- What is needed
Please transcribe exactly, and only, the lines of the data below between the line holding "ATOM 170 O O" and the line holding "ATOM 191 N N", inclusive.

- Dataset extract
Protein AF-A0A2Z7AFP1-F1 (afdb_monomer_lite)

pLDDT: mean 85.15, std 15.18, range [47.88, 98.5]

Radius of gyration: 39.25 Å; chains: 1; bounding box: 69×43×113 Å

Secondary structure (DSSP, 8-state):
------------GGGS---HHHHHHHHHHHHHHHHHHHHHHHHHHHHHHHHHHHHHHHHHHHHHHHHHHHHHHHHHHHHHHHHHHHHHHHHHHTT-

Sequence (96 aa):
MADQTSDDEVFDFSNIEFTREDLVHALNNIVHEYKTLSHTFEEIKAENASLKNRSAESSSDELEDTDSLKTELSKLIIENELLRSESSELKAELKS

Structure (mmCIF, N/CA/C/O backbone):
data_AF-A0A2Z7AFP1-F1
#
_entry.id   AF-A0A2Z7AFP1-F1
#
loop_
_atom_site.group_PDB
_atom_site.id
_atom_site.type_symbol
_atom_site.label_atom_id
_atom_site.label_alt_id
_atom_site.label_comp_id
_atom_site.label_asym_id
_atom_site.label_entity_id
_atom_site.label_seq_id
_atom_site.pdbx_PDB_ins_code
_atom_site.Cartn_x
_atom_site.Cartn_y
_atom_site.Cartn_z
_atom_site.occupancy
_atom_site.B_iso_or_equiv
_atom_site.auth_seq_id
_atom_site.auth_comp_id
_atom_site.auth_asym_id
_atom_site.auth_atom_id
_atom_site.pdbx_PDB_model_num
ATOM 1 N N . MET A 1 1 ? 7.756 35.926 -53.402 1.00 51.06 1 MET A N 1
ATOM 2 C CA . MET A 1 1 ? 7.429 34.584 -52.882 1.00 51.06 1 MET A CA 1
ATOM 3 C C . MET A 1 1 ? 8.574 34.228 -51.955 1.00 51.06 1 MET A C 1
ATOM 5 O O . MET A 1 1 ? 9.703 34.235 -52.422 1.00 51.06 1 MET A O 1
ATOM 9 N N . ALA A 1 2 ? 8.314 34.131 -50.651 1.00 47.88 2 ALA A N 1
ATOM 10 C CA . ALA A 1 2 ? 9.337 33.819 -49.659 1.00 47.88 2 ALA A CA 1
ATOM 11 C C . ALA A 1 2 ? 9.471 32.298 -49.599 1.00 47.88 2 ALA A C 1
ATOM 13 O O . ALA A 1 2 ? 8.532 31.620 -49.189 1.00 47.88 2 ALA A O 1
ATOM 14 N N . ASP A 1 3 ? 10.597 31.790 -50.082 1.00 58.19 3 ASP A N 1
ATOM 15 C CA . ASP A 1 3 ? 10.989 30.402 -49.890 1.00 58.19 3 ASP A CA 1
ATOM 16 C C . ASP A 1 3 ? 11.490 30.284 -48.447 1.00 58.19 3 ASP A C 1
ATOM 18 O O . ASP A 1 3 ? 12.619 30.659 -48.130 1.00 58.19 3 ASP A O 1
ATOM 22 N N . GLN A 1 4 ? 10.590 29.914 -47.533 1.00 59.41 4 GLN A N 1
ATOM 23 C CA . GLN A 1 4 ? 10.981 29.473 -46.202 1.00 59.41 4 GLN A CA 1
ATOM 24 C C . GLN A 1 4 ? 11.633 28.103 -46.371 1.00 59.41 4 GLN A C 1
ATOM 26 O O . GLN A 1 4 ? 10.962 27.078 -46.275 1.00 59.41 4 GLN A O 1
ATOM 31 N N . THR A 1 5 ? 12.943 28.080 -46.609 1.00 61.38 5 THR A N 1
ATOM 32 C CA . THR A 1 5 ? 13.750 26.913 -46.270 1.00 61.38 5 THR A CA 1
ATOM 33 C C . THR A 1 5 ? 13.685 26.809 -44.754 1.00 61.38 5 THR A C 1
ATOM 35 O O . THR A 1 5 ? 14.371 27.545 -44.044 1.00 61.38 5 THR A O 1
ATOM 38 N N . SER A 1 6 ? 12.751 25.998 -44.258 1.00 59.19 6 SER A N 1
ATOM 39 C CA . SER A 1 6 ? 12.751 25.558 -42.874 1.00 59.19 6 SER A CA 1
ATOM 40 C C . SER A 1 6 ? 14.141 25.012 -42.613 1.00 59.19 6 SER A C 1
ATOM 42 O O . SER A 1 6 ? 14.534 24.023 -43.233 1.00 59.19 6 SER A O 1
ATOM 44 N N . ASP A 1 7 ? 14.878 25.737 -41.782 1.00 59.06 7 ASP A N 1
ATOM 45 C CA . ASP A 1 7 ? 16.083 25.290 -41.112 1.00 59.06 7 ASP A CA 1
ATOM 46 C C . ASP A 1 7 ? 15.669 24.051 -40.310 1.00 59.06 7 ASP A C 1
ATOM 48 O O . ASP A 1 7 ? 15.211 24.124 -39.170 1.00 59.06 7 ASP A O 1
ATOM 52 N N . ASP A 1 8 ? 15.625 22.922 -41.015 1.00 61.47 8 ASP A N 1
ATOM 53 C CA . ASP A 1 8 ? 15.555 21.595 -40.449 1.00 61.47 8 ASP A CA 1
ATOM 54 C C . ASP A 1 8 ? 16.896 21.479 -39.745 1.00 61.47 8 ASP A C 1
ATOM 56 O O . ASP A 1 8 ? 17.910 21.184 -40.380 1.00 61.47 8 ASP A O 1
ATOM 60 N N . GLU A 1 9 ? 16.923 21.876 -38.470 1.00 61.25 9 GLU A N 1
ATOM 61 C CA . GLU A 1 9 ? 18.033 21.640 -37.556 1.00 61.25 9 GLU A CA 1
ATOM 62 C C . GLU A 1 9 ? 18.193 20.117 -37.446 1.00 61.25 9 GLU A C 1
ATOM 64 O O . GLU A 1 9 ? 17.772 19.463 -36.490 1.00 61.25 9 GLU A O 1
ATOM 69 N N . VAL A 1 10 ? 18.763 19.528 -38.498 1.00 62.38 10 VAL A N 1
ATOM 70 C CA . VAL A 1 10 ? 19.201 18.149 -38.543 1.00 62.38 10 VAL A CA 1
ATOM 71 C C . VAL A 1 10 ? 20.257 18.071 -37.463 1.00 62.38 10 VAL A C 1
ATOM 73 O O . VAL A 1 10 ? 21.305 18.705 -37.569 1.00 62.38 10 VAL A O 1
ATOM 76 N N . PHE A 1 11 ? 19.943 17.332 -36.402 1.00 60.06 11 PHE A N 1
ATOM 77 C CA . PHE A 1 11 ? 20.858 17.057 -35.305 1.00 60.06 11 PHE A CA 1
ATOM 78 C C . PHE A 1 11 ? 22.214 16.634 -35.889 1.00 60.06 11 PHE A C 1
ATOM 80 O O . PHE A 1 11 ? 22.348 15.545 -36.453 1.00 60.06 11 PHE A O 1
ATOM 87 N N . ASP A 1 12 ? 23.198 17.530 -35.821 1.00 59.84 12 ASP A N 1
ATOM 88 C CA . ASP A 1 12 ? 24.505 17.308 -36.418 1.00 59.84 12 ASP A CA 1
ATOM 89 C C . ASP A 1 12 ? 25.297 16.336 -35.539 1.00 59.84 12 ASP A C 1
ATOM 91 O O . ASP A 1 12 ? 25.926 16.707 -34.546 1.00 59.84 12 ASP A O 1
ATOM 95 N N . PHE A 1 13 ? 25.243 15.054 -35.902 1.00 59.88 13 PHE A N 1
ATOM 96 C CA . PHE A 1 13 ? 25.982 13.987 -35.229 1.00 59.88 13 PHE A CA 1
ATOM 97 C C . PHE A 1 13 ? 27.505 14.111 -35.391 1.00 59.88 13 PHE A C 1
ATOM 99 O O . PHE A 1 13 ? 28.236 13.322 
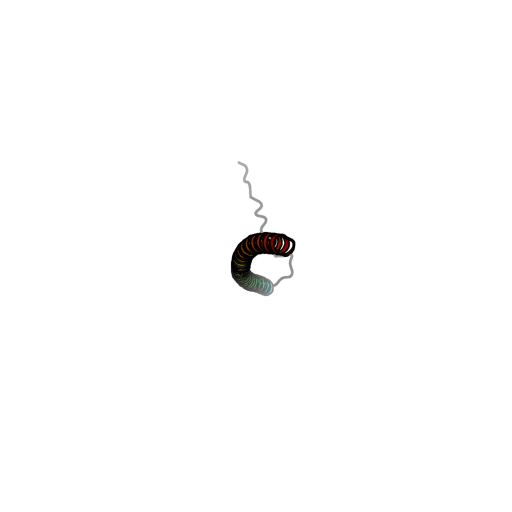-34.799 1.00 59.88 13 PHE A O 1
ATOM 106 N N . SER A 1 14 ? 28.013 15.070 -36.175 1.00 60.38 14 SER A N 1
ATOM 107 C CA . SER A 1 14 ? 29.441 15.148 -36.493 1.00 60.38 14 SER A CA 1
ATOM 108 C C . SER A 1 14 ? 30.333 15.702 -35.369 1.00 60.38 14 SER A C 1
ATOM 110 O O . SER A 1 14 ? 31.554 15.628 -35.490 1.00 60.38 14 SER A O 1
ATOM 112 N N . ASN A 1 15 ? 29.761 16.160 -34.244 1.00 56.66 15 ASN A N 1
ATOM 113 C CA . ASN A 1 15 ? 30.501 16.727 -33.102 1.00 56.66 15 ASN A CA 1
ATOM 114 C C . ASN A 1 15 ? 30.477 15.880 -31.812 1.00 56.66 15 ASN A C 1
ATOM 116 O O . ASN A 1 15 ? 30.953 16.336 -30.771 1.00 56.66 15 ASN A O 1
ATOM 120 N N . ILE A 1 16 ? 29.941 14.656 -31.851 1.00 59.38 16 ILE A N 1
ATOM 121 C CA . ILE A 1 16 ? 29.936 13.732 -30.707 1.00 59.38 16 ILE A CA 1
ATOM 122 C C . ILE A 1 16 ? 30.750 12.495 -31.100 1.00 59.38 16 ILE A C 1
ATOM 124 O O . ILE A 1 16 ? 30.411 11.799 -32.053 1.00 59.38 16 ILE A O 1
ATOM 128 N N . GLU A 1 17 ? 31.834 12.222 -30.371 1.00 67.12 17 GLU A N 1
ATOM 129 C CA . GLU A 1 17 ? 32.682 11.034 -30.541 1.00 67.12 17 GLU A CA 1
ATOM 130 C C . GLU A 1 17 ? 31.931 9.789 -30.046 1.00 67.12 17 GLU A C 1
ATOM 132 O O . GLU A 1 17 ? 32.139 9.299 -28.940 1.00 67.12 17 GLU A O 1
ATOM 137 N N . PHE A 1 18 ? 30.972 9.322 -30.839 1.00 66.94 18 PHE A N 1
ATOM 138 C CA . PHE A 1 18 ? 30.141 8.182 -30.493 1.00 66.94 18 PHE A CA 1
ATOM 139 C C . PHE A 1 18 ? 29.995 7.277 -31.699 1.00 66.94 18 PHE A C 1
ATOM 141 O O . PHE A 1 18 ? 29.600 7.706 -32.787 1.00 66.94 18 PHE A O 1
ATOM 148 N N . THR A 1 19 ? 30.342 6.010 -31.517 1.00 83.38 19 THR A N 1
ATOM 149 C CA . THR A 1 19 ? 30.166 5.029 -32.575 1.00 83.38 19 THR A CA 1
ATOM 150 C C . THR A 1 19 ? 28.684 4.689 -32.712 1.00 83.38 19 THR A C 1
ATOM 152 O O . THR A 1 19 ? 27.878 4.841 -31.789 1.00 83.38 19 THR A O 1
ATOM 155 N N . ARG A 1 20 ? 28.295 4.199 -33.889 1.00 83.75 20 ARG A N 1
ATOM 156 C CA . ARG A 1 20 ? 26.944 3.664 -34.098 1.00 83.75 20 ARG A CA 1
ATOM 157 C C . ARG A 1 20 ? 26.645 2.547 -33.091 1.00 83.75 20 ARG A C 1
ATOM 159 O O . ARG A 1 20 ? 25.509 2.405 -32.641 1.00 83.75 20 ARG A O 1
ATOM 166 N N . GLU A 1 21 ? 27.659 1.761 -32.757 1.00 89.25 21 GLU A N 1
ATOM 167 C CA . GLU A 1 21 ? 27.617 0.680 -31.781 1.00 89.25 21 GLU A CA 1
ATOM 168 C C . GLU A 1 21 ? 27.280 1.203 -30.384 1.00 89.25 21 GLU A C 1
ATOM 170 O O . GLU A 1 21 ? 26.408 0.633 -29.722 1.00 89.25 21 GLU A O 1
ATOM 175 N N . ASP A 1 22 ? 27.882 2.318 -29.970 1.00 88.50 22 ASP A N 1
ATOM 176 C CA . ASP A 1 22 ? 27.597 2.922 -28.671 1.00 88.50 22 ASP A CA 1
ATOM 177 C C . ASP A 1 22 ? 26.130 3.385 -28.579 1.00 88.50 22 ASP A C 1
ATOM 179 O O . ASP A 1 22 ? 25.481 3.212 -27.543 1.00 88.50 22 ASP A O 1
ATOM 183 N N . LEU A 1 23 ? 25.553 3.884 -29.681 1.00 88.12 23 LEU A N 1
ATOM 184 C CA . LEU A 1 23 ? 24.146 4.310 -29.727 1.00 88.12 23 LEU A CA 1
ATOM 185 C C . LEU A 1 23 ? 23.188 3.144 -29.612 1.00 88.12 23 LEU A C 1
ATOM 187 O O . LEU A 1 23 ? 22.219 3.200 -28.853 1.00 88.12 23 LEU A O 1
ATOM 191 N N . VAL A 1 24 ? 23.473 2.068 -30.334 1.00 90.38 24 VAL A N 1
ATOM 192 C CA . VAL A 1 24 ? 22.694 0.836 -30.239 1.00 90.38 24 VAL A CA 1
ATOM 193 C C . VAL A 1 24 ? 22.781 0.260 -28.825 1.00 90.38 24 VAL A C 1
ATOM 195 O O . VAL A 1 24 ? 21.774 -0.214 -28.296 1.00 90.38 24 VAL A O 1
ATOM 198 N N . HIS A 1 25 ? 23.950 0.324 -28.186 1.00 94.50 25 HIS A N 1
ATOM 199 C CA . HIS A 1 25 ? 24.121 -0.137 -26.814 1.00 94.50 25 HIS A CA 1
ATOM 200 C C . HIS A 1 25 ? 23.318 0.710 -25.818 1.00 94.50 25 HIS A C 1
ATOM 202 O O . HIS A 1 25 ? 22.542 0.156 -25.039 1.00 94.50 25 HIS A O 1
ATOM 208 N N . ALA A 1 26 ? 23.423 2.040 -25.890 1.00 93.88 26 ALA A N 1
ATOM 209 C CA . ALA A 1 26 ? 22.671 2.952 -25.029 1.00 93.88 26 ALA A CA 1
ATOM 210 C C . ALA A 1 26 ? 21.153 2.756 -25.169 1.00 93.88 26 ALA A C 1
ATOM 212 O O . ALA A 1 26 ? 20.444 2.652 -24.168 1.00 93.88 26 ALA A O 1
ATOM 213 N N . LEU A 1 27 ? 20.652 2.622 -26.402 1.00 96.31 27 LEU A N 1
ATOM 214 C CA . LEU A 1 27 ? 19.236 2.353 -26.658 1.00 96.31 27 LEU A CA 1
ATOM 215 C C . LEU A 1 27 ? 18.788 1.011 -26.069 1.00 96.31 27 LEU A C 1
ATOM 217 O O . LEU A 1 27 ? 17.736 0.940 -25.436 1.00 96.31 27 LEU A O 1
ATOM 221 N N . ASN A 1 28 ? 19.583 -0.047 -26.237 1.00 97.19 28 ASN A N 1
ATOM 222 C CA . ASN A 1 28 ? 19.267 -1.354 -25.660 1.00 97.19 28 ASN A CA 1
A
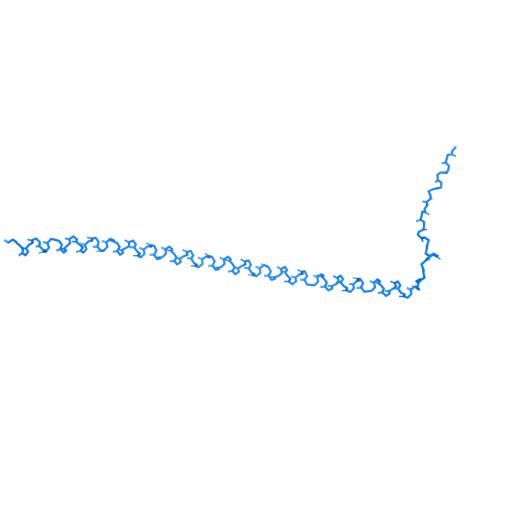TOM 223 C C . ASN A 1 28 ? 19.234 -1.318 -24.129 1.00 97.19 28 ASN A C 1
ATOM 225 O O . ASN A 1 28 ? 18.340 -1.925 -23.536 1.00 97.19 28 ASN A O 1
ATOM 229 N N . ASN A 1 29 ? 20.156 -0.587 -23.499 1.00 97.81 29 ASN A N 1
ATOM 230 C CA . ASN A 1 29 ? 20.181 -0.426 -22.047 1.00 97.81 29 ASN A CA 1
ATOM 231 C C . ASN A 1 29 ? 18.925 0.293 -21.552 1.00 97.81 29 ASN A C 1
ATOM 233 O O . ASN A 1 29 ? 18.245 -0.223 -20.671 1.00 97.81 29 ASN A O 1
ATOM 237 N N .
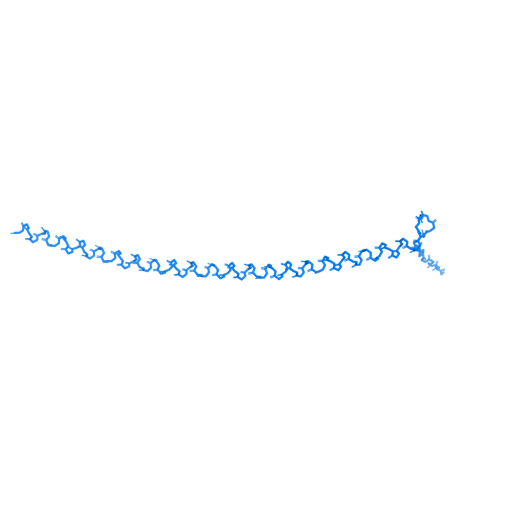 ILE A 1 30 ? 18.538 1.405 -22.186 1.00 96.50 30 ILE A N 1
ATOM 238 C CA . ILE A 1 30 ? 17.319 2.147 -21.825 1.00 96.50 30 ILE A CA 1
ATOM 239 C C . ILE A 1 30 ? 16.071 1.268 -21.984 1.00 96.50 30 ILE A C 1
ATOM 241 O O . ILE A 1 30 ? 15.201 1.250 -21.115 1.00 96.50 30 ILE A O 1
ATOM 245 N N . VAL A 1 31 ? 15.979 0.493 -23.070 1.00 98.00 31 VAL A N 1
ATOM 246 C CA . VAL A 1 31 ? 14.866 -0.448 -23.279 1.00 98.00 31 VAL A CA 1
ATOM 247 C C . VAL A 1 31 ? 14.842 -1.526 -22.195 1.00 98.00 31 VAL A C 1
ATOM 249 O O . VAL A 1 31 ? 13.765 -1.918 -21.742 1.00 98.00 31 VAL A O 1
ATOM 252 N N . HIS A 1 32 ? 16.005 -2.030 -21.785 1.00 98.38 32 HIS A N 1
ATOM 253 C CA . HIS A 1 32 ? 16.103 -3.028 -20.728 1.00 98.38 32 HIS A CA 1
ATOM 254 C C . HIS A 1 32 ? 15.700 -2.454 -19.364 1.00 98.38 32 HIS A C 1
ATOM 256 O O . HIS A 1 32 ? 14.867 -3.045 -18.680 1.00 98.38 32 HIS A O 1
ATOM 262 N N . GLU A 1 33 ? 16.212 -1.279 -19.006 1.00 98.31 33 GLU A N 1
ATOM 263 C CA . GLU A 1 33 ? 15.863 -0.576 -17.770 1.00 98.31 33 GLU A CA 1
ATOM 264 C C . GLU A 1 33 ? 14.371 -0.255 -17.706 1.00 98.31 33 GLU A C 1
ATOM 266 O O . GLU A 1 33 ? 13.731 -0.528 -16.692 1.00 98.31 33 GLU A O 1
ATOM 271 N N . TYR A 1 34 ? 13.785 0.232 -18.803 1.00 98.44 34 TYR A N 1
ATOM 272 C CA . TYR A 1 34 ? 12.350 0.494 -18.873 1.00 98.44 34 TYR A CA 1
ATOM 273 C C . TYR A 1 34 ? 11.521 -0.777 -18.661 1.00 98.44 34 TYR A C 1
ATOM 275 O O . TYR A 1 34 ? 10.528 -0.748 -17.939 1.00 98.44 34 TYR A O 1
ATOM 283 N N . LYS A 1 35 ? 11.926 -1.912 -19.247 1.00 98.38 35 LYS A N 1
ATOM 284 C CA . LYS A 1 35 ? 11.243 -3.200 -19.029 1.00 98.38 35 LYS A CA 1
ATOM 285 C C . LYS A 1 35 ? 11.304 -3.626 -17.567 1.00 98.38 35 LYS A C 1
ATOM 287 O O . LYS A 1 35 ? 10.283 -4.031 -17.018 1.00 98.38 35 LYS A O 1
ATOM 292 N N . THR A 1 36 ? 12.472 -3.507 -16.941 1.00 98.25 36 THR A N 1
ATOM 293 C CA . THR A 1 36 ? 12.648 -3.815 -15.518 1.00 98.25 36 THR A CA 1
ATOM 294 C C . THR A 1 36 ? 11.787 -2.897 -14.654 1.00 98.25 36 THR A C 1
ATOM 296 O O . THR A 1 36 ? 11.057 -3.382 -13.796 1.00 98.25 36 THR A O 1
ATOM 299 N N . LEU A 1 37 ? 11.791 -1.590 -14.925 1.00 98.38 37 LEU A N 1
ATOM 300 C CA . LEU A 1 37 ? 10.977 -0.613 -14.202 1.00 98.38 37 LEU A CA 1
ATOM 301 C C . LEU A 1 37 ? 9.471 -0.853 -14.387 1.00 98.38 37 LEU A C 1
ATOM 303 O O . LEU A 1 37 ? 8.695 -0.736 -13.445 1.00 98.38 37 LEU A O 1
ATOM 307 N N . SER A 1 38 ? 9.044 -1.213 -15.597 1.00 98.31 38 SER A N 1
ATOM 308 C CA . SER A 1 38 ? 7.647 -1.547 -15.874 1.00 98.31 38 SER A CA 1
ATOM 309 C C . SER A 1 38 ? 7.208 -2.803 -15.126 1.00 98.31 38 SER A C 1
ATOM 311 O O . SER A 1 38 ? 6.066 -2.867 -14.678 1.00 98.31 38 SER A O 1
ATOM 313 N N . HIS A 1 39 ? 8.091 -3.795 -14.993 1.00 98.50 39 HIS A N 1
ATOM 314 C CA . HIS A 1 39 ? 7.803 -5.007 -14.233 1.00 98.50 39 HIS A CA 1
ATOM 315 C C . HIS A 1 39 ? 7.646 -4.702 -12.742 1.00 98.50 39 HIS A C 1
ATOM 317 O O . HIS A 1 39 ? 6.627 -5.052 -12.150 1.00 98.50 39 HIS A O 1
ATOM 323 N N . THR A 1 40 ? 8.608 -3.984 -12.153 1.00 98.31 40 THR A N 1
ATOM 324 C CA . THR A 1 40 ? 8.555 -3.621 -10.729 1.00 98.31 40 THR A CA 1
ATOM 325 C C . THR A 1 40 ? 7.361 -2.726 -10.410 1.00 98.31 40 THR A C 1
ATOM 327 O O . THR A 1 40 ? 6.767 -2.847 -9.341 1.00 98.31 40 THR A O 1
ATOM 330 N N . PHE A 1 41 ? 6.943 -1.864 -11.340 1.00 98.12 41 PHE A N 1
ATOM 331 C CA . PHE A 1 41 ? 5.733 -1.061 -11.179 1.00 98.12 41 PHE A CA 1
ATOM 332 C C . PHE A 1 41 ? 4.464 -1.919 -11.052 1.00 98.12 41 PHE A C 1
ATOM 334 O O . PHE A 1 41 ? 3.644 -1.665 -10.167 1.00 98.12 41 PHE A O 1
ATOM 341 N N . GLU A 1 42 ? 4.298 -2.943 -11.893 1.00 98.25 42 GLU A N 1
ATOM 342 C CA . GLU A 1 42 ? 3.143 -3.846 -11.798 1.00 98.25 42 GLU A CA 1
ATOM 343 C C . GLU A 1 42 ? 3.192 -4.719 -10.533 1.00 98.25 42 GLU A C 1
ATOM 345 O O . GLU A 1 42 ? 2.153 -4.929 -9.903 1.00 98.25 42 GLU A O 1
ATOM 350 N N . GLU A 1 43 ? 4.378 -5.147 -10.086 1.00 98.19 43 GLU A N 1
ATOM 351 C CA . GLU A 1 43 ? 4.546 -5.831 -8.793 1.00 98.19 43 GLU A CA 1
ATOM 352 C C . GLU A 1 43 ? 4.104 -4.946 -7.619 1.00 98.19 43 GLU A C 1
ATOM 354 O O . GLU A 1 43 ? 3.278 -5.362 -6.805 1.00 98.19 43 GLU A O 1
ATOM 359 N N . ILE A 1 44 ? 4.573 -3.694 -7.570 1.00 97.31 44 ILE A N 1
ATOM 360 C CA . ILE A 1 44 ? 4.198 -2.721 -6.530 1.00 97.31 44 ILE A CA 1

- Expected output
ATOM 170 O O . GLU A 1 21 ? 26.408 0.633 -29.722 1.00 89.25 21 GLU A O 1
ATOM 175 N N . ASP A 1 22 ? 27.882 2.318 -29.970 1.00 88.50 22 ASP A N 1
ATOM 176 C CA . ASP A 1 22 ? 27.597 2.922 -28.671 1.00 88.50 22 ASP A CA 1
ATOM 177 C C . ASP A 1 22 ? 26.130 3.385 -28.579 1.00 88.50 22 ASP A C 1
ATOM 179 O O . ASP A 1 22 ? 25.481 3.212 -27.543 1.00 88.50 22 ASP A O 1
ATOM 183 N N . LEU A 1 23 ? 25.553 3.884 -29.681 1.00 88.12 23 LEU A N 1
ATOM 184 C CA . LEU A 1 23 ? 24.146 4.310 -29.727 1.00 88.12 23 LEU A CA 1
ATOM 185 C C . LEU A 1 23 ? 23.188 3.144 -29.612 1.00 88.12 23 LEU A C 1
ATOM 187 O O . LEU A 1 23 ? 22.219 3.200 -28.853 1.00 88.12 23 LEU A O 1
ATOM 191 N N . VAL A 1 24 ? 23.473 2.068 -30.334 1.00 90.38 24 VAL A N 1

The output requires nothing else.